I finally have an Emperor Scorpion  ! I was told that it was an adult. Is there any way to be sure of this? I also wanted to know how to tell the difference between a male and female. Also, I placed a cricket in the tank with it and it just let the cricket crawl right over it. Could this be a problem?

Thank You


----------



## Samzo (Oct 24, 2005)

I keep a few emperors and they only eat at the dead of night as they are nocturnal. The easiest way to sex them in my opinion is by having a male and a female next to each other, the males pendipals (claws) are by far larger than the females. If the scorpion is aprox 16cm long its an adult. I'll try and find some pics of male and female on the net and post if I find, hope this helps.

Sam


----------



## infinity (Oct 24, 2005)

or what i do (far more reliable way) is to place them both on a clear plastic/ glass sheet (or just in a clear plastic box) and look at the pectines - the feathery pair of things about half-way along the underside of the body. The larger ones are males, the smaller are females. (but again with claw size, you need something to compare it to)

get a UV light... way more fun to watch them at night if they're glowing green... black bulbs are a little pricy but you can get cheap 5 inch or so LED torches off ebay for about a tenner


----------



## Samzo (Oct 24, 2005)

yeah jon, i forgot that method which actuly works lol i got a black bulb for 1.99


----------



## Peloquin (Oct 24, 2005)

The pectines on a male will usually reach past the side of the body and the female's won't.

If it's big then it's adult but you can breed them from quite young.


----------



## Samzo (Oct 24, 2005)

> The pectines on a male will usually reach past the side of the body and the female's won't.If it's big then it's adult but you can breed them from quite young.


Really? I didn't know that.


----------



## ibanez_freak (Oct 24, 2005)

Hi,

just out of interest how long do these tend to live? I'm interested in one but if it's gonna live for several years then it's probably not a great idea for me to get one.

Cheers, Cameron.


----------



## Samzo (Oct 24, 2005)

Not too sure how long the live, I would estimate 5-10 years but I really don't know. If you want one, you can buy from my site www.herpsandinvertsuk.com


----------



## Shadow Mantis (Oct 24, 2005)

Do these scorpions sit and wait for their prey, or do they actively hunt it down?


----------



## Shadow Mantis (Oct 24, 2005)

Just a few more questions.

1. I heard that temperature can affect eating. What would be the best temperature to feed it at?

2. Do they stop eating before they molt? Are there any signs of molting?

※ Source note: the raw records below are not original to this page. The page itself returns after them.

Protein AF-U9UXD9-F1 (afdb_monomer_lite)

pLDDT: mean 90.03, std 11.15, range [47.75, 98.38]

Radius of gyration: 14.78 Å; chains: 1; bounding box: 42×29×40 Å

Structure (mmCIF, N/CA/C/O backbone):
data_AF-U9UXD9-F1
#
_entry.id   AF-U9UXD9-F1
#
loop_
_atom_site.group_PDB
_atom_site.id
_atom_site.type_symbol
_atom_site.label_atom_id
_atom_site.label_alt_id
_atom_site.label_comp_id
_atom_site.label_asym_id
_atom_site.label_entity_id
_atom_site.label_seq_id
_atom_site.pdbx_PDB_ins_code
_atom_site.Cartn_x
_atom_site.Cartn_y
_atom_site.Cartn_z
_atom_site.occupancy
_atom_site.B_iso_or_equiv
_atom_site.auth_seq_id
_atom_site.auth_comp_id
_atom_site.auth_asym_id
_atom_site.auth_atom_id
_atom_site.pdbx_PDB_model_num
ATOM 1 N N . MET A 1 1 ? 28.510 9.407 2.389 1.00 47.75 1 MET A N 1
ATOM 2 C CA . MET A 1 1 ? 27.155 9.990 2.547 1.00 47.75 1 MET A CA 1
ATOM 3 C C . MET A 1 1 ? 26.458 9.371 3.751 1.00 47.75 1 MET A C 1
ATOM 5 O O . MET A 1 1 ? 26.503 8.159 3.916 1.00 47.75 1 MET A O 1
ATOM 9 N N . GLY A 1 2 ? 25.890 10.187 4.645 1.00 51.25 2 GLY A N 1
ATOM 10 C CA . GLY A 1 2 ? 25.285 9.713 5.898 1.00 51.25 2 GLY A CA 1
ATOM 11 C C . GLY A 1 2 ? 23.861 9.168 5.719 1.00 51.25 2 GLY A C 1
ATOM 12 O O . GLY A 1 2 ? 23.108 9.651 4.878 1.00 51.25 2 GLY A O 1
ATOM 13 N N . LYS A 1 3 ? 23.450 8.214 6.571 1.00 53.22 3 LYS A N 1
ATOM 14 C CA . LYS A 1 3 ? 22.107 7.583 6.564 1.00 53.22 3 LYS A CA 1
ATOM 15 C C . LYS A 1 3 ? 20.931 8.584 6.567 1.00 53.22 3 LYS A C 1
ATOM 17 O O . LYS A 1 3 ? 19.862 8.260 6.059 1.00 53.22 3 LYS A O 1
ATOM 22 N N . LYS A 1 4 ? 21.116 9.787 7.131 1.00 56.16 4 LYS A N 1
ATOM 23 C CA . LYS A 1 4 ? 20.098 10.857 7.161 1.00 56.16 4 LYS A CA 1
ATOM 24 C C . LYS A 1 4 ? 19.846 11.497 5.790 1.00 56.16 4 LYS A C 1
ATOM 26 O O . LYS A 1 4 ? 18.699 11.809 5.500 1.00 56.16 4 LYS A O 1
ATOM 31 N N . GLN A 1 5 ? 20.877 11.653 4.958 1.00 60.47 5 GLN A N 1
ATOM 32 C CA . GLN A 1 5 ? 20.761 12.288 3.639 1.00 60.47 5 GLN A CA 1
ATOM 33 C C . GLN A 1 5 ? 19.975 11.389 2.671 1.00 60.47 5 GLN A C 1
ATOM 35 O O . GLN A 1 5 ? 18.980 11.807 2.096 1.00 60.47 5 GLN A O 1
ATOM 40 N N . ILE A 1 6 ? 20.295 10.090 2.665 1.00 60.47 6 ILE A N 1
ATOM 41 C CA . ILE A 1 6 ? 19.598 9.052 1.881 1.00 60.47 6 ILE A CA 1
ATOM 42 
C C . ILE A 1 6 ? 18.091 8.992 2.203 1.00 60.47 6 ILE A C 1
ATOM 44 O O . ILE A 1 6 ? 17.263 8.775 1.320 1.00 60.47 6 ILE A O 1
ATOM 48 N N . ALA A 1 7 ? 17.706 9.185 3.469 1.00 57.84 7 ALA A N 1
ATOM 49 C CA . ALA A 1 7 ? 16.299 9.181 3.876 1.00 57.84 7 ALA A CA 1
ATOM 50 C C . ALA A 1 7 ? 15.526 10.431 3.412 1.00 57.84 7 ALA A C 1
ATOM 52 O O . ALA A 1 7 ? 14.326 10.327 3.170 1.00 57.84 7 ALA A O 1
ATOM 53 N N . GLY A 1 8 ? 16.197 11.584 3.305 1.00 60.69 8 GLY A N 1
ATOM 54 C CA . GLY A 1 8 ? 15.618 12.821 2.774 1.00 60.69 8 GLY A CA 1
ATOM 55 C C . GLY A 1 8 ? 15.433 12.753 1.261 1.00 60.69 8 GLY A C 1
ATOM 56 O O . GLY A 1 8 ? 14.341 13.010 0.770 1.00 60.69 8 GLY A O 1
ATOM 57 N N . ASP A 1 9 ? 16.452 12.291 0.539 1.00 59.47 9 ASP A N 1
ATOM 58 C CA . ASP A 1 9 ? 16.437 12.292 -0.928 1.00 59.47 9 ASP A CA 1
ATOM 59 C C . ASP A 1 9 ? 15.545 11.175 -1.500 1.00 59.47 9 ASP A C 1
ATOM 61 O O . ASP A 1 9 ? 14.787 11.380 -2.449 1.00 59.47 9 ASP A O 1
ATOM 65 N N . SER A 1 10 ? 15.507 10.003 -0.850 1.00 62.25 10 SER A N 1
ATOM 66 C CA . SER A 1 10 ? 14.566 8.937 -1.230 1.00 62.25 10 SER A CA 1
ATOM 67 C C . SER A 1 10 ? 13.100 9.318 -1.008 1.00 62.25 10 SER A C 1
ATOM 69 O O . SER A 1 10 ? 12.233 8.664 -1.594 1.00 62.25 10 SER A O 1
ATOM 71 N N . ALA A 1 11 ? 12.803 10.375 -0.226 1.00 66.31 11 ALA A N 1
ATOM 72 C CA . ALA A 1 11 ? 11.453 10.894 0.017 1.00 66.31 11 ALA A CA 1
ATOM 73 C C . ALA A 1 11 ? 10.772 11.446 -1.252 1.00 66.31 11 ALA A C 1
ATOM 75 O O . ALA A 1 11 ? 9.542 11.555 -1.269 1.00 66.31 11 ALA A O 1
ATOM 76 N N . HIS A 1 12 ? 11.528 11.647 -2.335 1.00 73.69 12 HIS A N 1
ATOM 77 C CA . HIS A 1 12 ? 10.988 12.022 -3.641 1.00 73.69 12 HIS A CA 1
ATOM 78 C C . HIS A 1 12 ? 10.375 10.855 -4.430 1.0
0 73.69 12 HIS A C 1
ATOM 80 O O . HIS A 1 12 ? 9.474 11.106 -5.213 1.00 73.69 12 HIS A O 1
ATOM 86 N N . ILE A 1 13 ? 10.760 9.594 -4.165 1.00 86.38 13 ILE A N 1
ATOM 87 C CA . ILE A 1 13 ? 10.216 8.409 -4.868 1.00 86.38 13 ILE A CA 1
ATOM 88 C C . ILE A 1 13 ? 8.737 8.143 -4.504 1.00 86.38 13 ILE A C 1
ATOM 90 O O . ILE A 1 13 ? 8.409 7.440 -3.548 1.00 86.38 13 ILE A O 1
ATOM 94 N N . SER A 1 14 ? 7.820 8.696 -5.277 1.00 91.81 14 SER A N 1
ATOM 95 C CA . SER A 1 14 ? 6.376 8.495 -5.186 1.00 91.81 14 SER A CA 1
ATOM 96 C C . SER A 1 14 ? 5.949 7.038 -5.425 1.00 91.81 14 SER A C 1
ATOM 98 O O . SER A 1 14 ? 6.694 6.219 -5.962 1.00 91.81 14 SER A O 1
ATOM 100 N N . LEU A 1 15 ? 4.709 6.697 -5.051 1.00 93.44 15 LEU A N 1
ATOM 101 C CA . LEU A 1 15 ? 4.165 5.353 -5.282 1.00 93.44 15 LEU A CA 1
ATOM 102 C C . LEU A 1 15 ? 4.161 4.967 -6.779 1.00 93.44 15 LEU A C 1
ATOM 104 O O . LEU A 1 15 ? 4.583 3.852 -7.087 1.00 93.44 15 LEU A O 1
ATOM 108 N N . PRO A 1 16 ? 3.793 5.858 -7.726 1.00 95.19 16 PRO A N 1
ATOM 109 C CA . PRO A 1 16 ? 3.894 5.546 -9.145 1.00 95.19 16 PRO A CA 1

3. If they do need a higher temperature for eating, what would be a good way to raise the temperature without using a heat lamp/pad?

Thank You


----------



## garbonzo13 (Oct 24, 2005)

Shadow. Warmer temps=more activity=more eating, I never had 1 molt but I would guess they would stop eating before a molt or birthing. My large female stopped eating a few days before birthing.


----------



## Samzo (Oct 25, 2005)

Mine are very active, always running about after crix. I don't use a heatmat as it's on my beardie viv and that gives of heat. But yeah use a heatmat I don't really recommend a bulb as they are nocturnal and bulbs cost more to run. (spose there is the red or blue bulb)


----------



## Peloquin (Oct 25, 2005)

I have 1 big female that I got 8 years ago and she was quite big then.

They need good heat and humidity. Somewhere in the 80's and 80-90% humidity.

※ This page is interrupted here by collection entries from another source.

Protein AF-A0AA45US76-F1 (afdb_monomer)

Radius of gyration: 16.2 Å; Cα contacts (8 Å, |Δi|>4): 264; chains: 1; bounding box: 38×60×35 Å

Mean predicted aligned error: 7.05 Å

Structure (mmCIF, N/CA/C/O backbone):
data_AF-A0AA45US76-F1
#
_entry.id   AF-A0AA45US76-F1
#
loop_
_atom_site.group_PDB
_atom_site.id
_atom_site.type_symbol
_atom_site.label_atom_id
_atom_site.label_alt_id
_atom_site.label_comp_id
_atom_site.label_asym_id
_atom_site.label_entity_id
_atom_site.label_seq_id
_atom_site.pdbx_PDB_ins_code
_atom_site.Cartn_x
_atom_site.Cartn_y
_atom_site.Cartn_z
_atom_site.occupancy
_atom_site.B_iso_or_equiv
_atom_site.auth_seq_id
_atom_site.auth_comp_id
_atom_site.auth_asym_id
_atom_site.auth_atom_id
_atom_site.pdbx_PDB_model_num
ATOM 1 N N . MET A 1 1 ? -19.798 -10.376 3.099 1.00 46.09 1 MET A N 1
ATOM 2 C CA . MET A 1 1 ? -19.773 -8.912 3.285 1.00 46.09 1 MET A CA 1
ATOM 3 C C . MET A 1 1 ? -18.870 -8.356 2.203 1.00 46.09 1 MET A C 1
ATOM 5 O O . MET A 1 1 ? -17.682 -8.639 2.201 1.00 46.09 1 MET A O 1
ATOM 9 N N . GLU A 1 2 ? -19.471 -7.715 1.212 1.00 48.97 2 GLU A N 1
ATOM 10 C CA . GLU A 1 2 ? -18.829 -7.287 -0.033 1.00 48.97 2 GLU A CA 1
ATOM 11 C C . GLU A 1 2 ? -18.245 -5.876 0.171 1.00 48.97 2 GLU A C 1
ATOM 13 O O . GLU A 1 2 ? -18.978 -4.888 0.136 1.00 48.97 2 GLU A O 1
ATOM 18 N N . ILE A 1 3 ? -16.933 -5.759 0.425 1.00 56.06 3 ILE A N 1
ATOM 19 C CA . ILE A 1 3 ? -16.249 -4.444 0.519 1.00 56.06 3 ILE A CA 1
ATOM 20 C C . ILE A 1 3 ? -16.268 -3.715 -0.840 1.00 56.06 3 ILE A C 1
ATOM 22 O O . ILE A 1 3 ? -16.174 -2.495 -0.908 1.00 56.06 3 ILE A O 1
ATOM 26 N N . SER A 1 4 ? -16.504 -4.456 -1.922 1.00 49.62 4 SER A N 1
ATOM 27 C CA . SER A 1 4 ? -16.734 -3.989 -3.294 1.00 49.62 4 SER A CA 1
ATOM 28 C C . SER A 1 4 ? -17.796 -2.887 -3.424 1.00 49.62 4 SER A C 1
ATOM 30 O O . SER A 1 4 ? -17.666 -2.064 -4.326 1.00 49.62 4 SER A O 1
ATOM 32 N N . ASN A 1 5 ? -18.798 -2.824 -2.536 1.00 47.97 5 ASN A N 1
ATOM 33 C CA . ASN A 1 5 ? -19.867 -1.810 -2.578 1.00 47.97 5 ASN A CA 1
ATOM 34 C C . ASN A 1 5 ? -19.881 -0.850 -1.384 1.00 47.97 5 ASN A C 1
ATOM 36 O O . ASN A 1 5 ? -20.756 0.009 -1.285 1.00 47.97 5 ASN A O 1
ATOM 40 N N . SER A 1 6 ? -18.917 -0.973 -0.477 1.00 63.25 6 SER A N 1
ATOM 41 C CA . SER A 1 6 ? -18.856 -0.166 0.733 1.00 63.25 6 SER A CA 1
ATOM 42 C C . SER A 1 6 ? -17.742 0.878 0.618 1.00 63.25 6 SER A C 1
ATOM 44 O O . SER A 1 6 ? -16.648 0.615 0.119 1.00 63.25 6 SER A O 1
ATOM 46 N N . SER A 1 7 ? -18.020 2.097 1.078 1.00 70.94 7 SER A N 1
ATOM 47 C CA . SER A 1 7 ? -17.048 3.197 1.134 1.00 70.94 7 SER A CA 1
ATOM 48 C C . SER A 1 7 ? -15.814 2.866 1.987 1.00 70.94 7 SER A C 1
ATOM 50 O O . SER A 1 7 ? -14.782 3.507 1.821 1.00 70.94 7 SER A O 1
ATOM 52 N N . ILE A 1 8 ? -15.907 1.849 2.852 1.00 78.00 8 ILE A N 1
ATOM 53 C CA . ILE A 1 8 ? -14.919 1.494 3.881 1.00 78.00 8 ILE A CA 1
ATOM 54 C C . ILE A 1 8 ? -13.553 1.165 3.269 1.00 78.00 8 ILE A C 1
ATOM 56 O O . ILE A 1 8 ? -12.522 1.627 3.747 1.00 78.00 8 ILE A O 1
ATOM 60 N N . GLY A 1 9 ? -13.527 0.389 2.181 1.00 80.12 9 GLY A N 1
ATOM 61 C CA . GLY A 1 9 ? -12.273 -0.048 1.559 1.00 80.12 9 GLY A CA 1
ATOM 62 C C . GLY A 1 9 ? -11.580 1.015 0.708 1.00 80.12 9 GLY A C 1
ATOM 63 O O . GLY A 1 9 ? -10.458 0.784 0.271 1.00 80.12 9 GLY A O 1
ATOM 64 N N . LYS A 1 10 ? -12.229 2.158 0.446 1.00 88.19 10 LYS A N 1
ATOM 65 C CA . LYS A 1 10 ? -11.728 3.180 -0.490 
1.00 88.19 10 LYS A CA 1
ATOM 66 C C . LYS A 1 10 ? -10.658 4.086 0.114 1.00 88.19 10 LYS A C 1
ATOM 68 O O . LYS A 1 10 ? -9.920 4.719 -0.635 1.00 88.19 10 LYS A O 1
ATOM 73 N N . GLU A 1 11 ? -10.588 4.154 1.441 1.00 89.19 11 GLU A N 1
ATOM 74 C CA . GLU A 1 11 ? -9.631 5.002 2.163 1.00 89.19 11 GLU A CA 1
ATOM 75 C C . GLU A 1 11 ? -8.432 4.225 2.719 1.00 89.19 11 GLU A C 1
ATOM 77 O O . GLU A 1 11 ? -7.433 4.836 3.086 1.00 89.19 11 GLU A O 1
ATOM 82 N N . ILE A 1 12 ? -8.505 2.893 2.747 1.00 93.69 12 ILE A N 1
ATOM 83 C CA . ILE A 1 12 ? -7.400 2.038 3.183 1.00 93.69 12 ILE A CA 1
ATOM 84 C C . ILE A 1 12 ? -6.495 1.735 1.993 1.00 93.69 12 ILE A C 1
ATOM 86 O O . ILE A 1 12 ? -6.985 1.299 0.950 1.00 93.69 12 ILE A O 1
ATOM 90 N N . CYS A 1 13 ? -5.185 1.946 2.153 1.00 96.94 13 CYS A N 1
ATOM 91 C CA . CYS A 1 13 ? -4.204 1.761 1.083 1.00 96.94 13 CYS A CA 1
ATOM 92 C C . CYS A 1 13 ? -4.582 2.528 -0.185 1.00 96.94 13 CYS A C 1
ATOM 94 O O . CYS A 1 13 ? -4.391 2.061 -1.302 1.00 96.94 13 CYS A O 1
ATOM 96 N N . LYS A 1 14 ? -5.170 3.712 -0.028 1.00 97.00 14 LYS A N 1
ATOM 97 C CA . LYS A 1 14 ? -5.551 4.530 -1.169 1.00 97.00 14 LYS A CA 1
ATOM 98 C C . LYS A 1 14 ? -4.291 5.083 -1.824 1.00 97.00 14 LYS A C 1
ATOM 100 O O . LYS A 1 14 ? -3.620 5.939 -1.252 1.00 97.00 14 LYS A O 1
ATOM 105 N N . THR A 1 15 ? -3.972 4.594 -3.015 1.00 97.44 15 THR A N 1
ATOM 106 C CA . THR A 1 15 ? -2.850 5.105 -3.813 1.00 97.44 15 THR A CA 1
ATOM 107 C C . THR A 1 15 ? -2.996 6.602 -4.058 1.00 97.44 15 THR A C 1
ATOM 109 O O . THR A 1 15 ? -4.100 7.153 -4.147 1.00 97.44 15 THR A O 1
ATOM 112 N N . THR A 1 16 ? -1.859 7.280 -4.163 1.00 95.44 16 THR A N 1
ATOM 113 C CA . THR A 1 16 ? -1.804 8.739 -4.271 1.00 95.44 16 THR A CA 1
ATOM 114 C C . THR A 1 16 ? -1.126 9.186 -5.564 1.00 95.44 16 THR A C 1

Before a moult they will stop eating and go into hiding.

To get the heat up I use a red bulb and a heat mat on the back wall. Once a week I fill the gravel under the peat with water to keep the humidity high.

They hunt prey when they are hungry but mostly just sit and wait.

To be honest, they arn't the best species to get, they tend to hide a lot. A desert Hairy is a better option.


----------



## Shadow Mantis (Oct 27, 2005)

Since this species requires heat, would it be okay to leave the heat lamp on at ccertain times of the day and turn it off at night? My parents are worried that the house will burn down if it is left on through the night.

Thank You


----------



## Samzo (Oct 27, 2005)

i suggest you turn it off at night anyway, more "natural". I turn all my heaters oof at night, all on a timer.


----------



## Shadow Mantis (Oct 27, 2005)

Thanks

Would it be okay to have the lamp turned off when there is no one in our house (school, work, etc.)?


----------



## Samzo (Oct 27, 2005)

Is your house warm? I don't heat mine, house is warm enough.


----------



## Shadow Mantis (Oct 27, 2005)

Our house is usually in the low 70s.


----------



## Samzo (Oct 27, 2005)

Sounds ok, as long as some point the lamp is on. Should be good


----------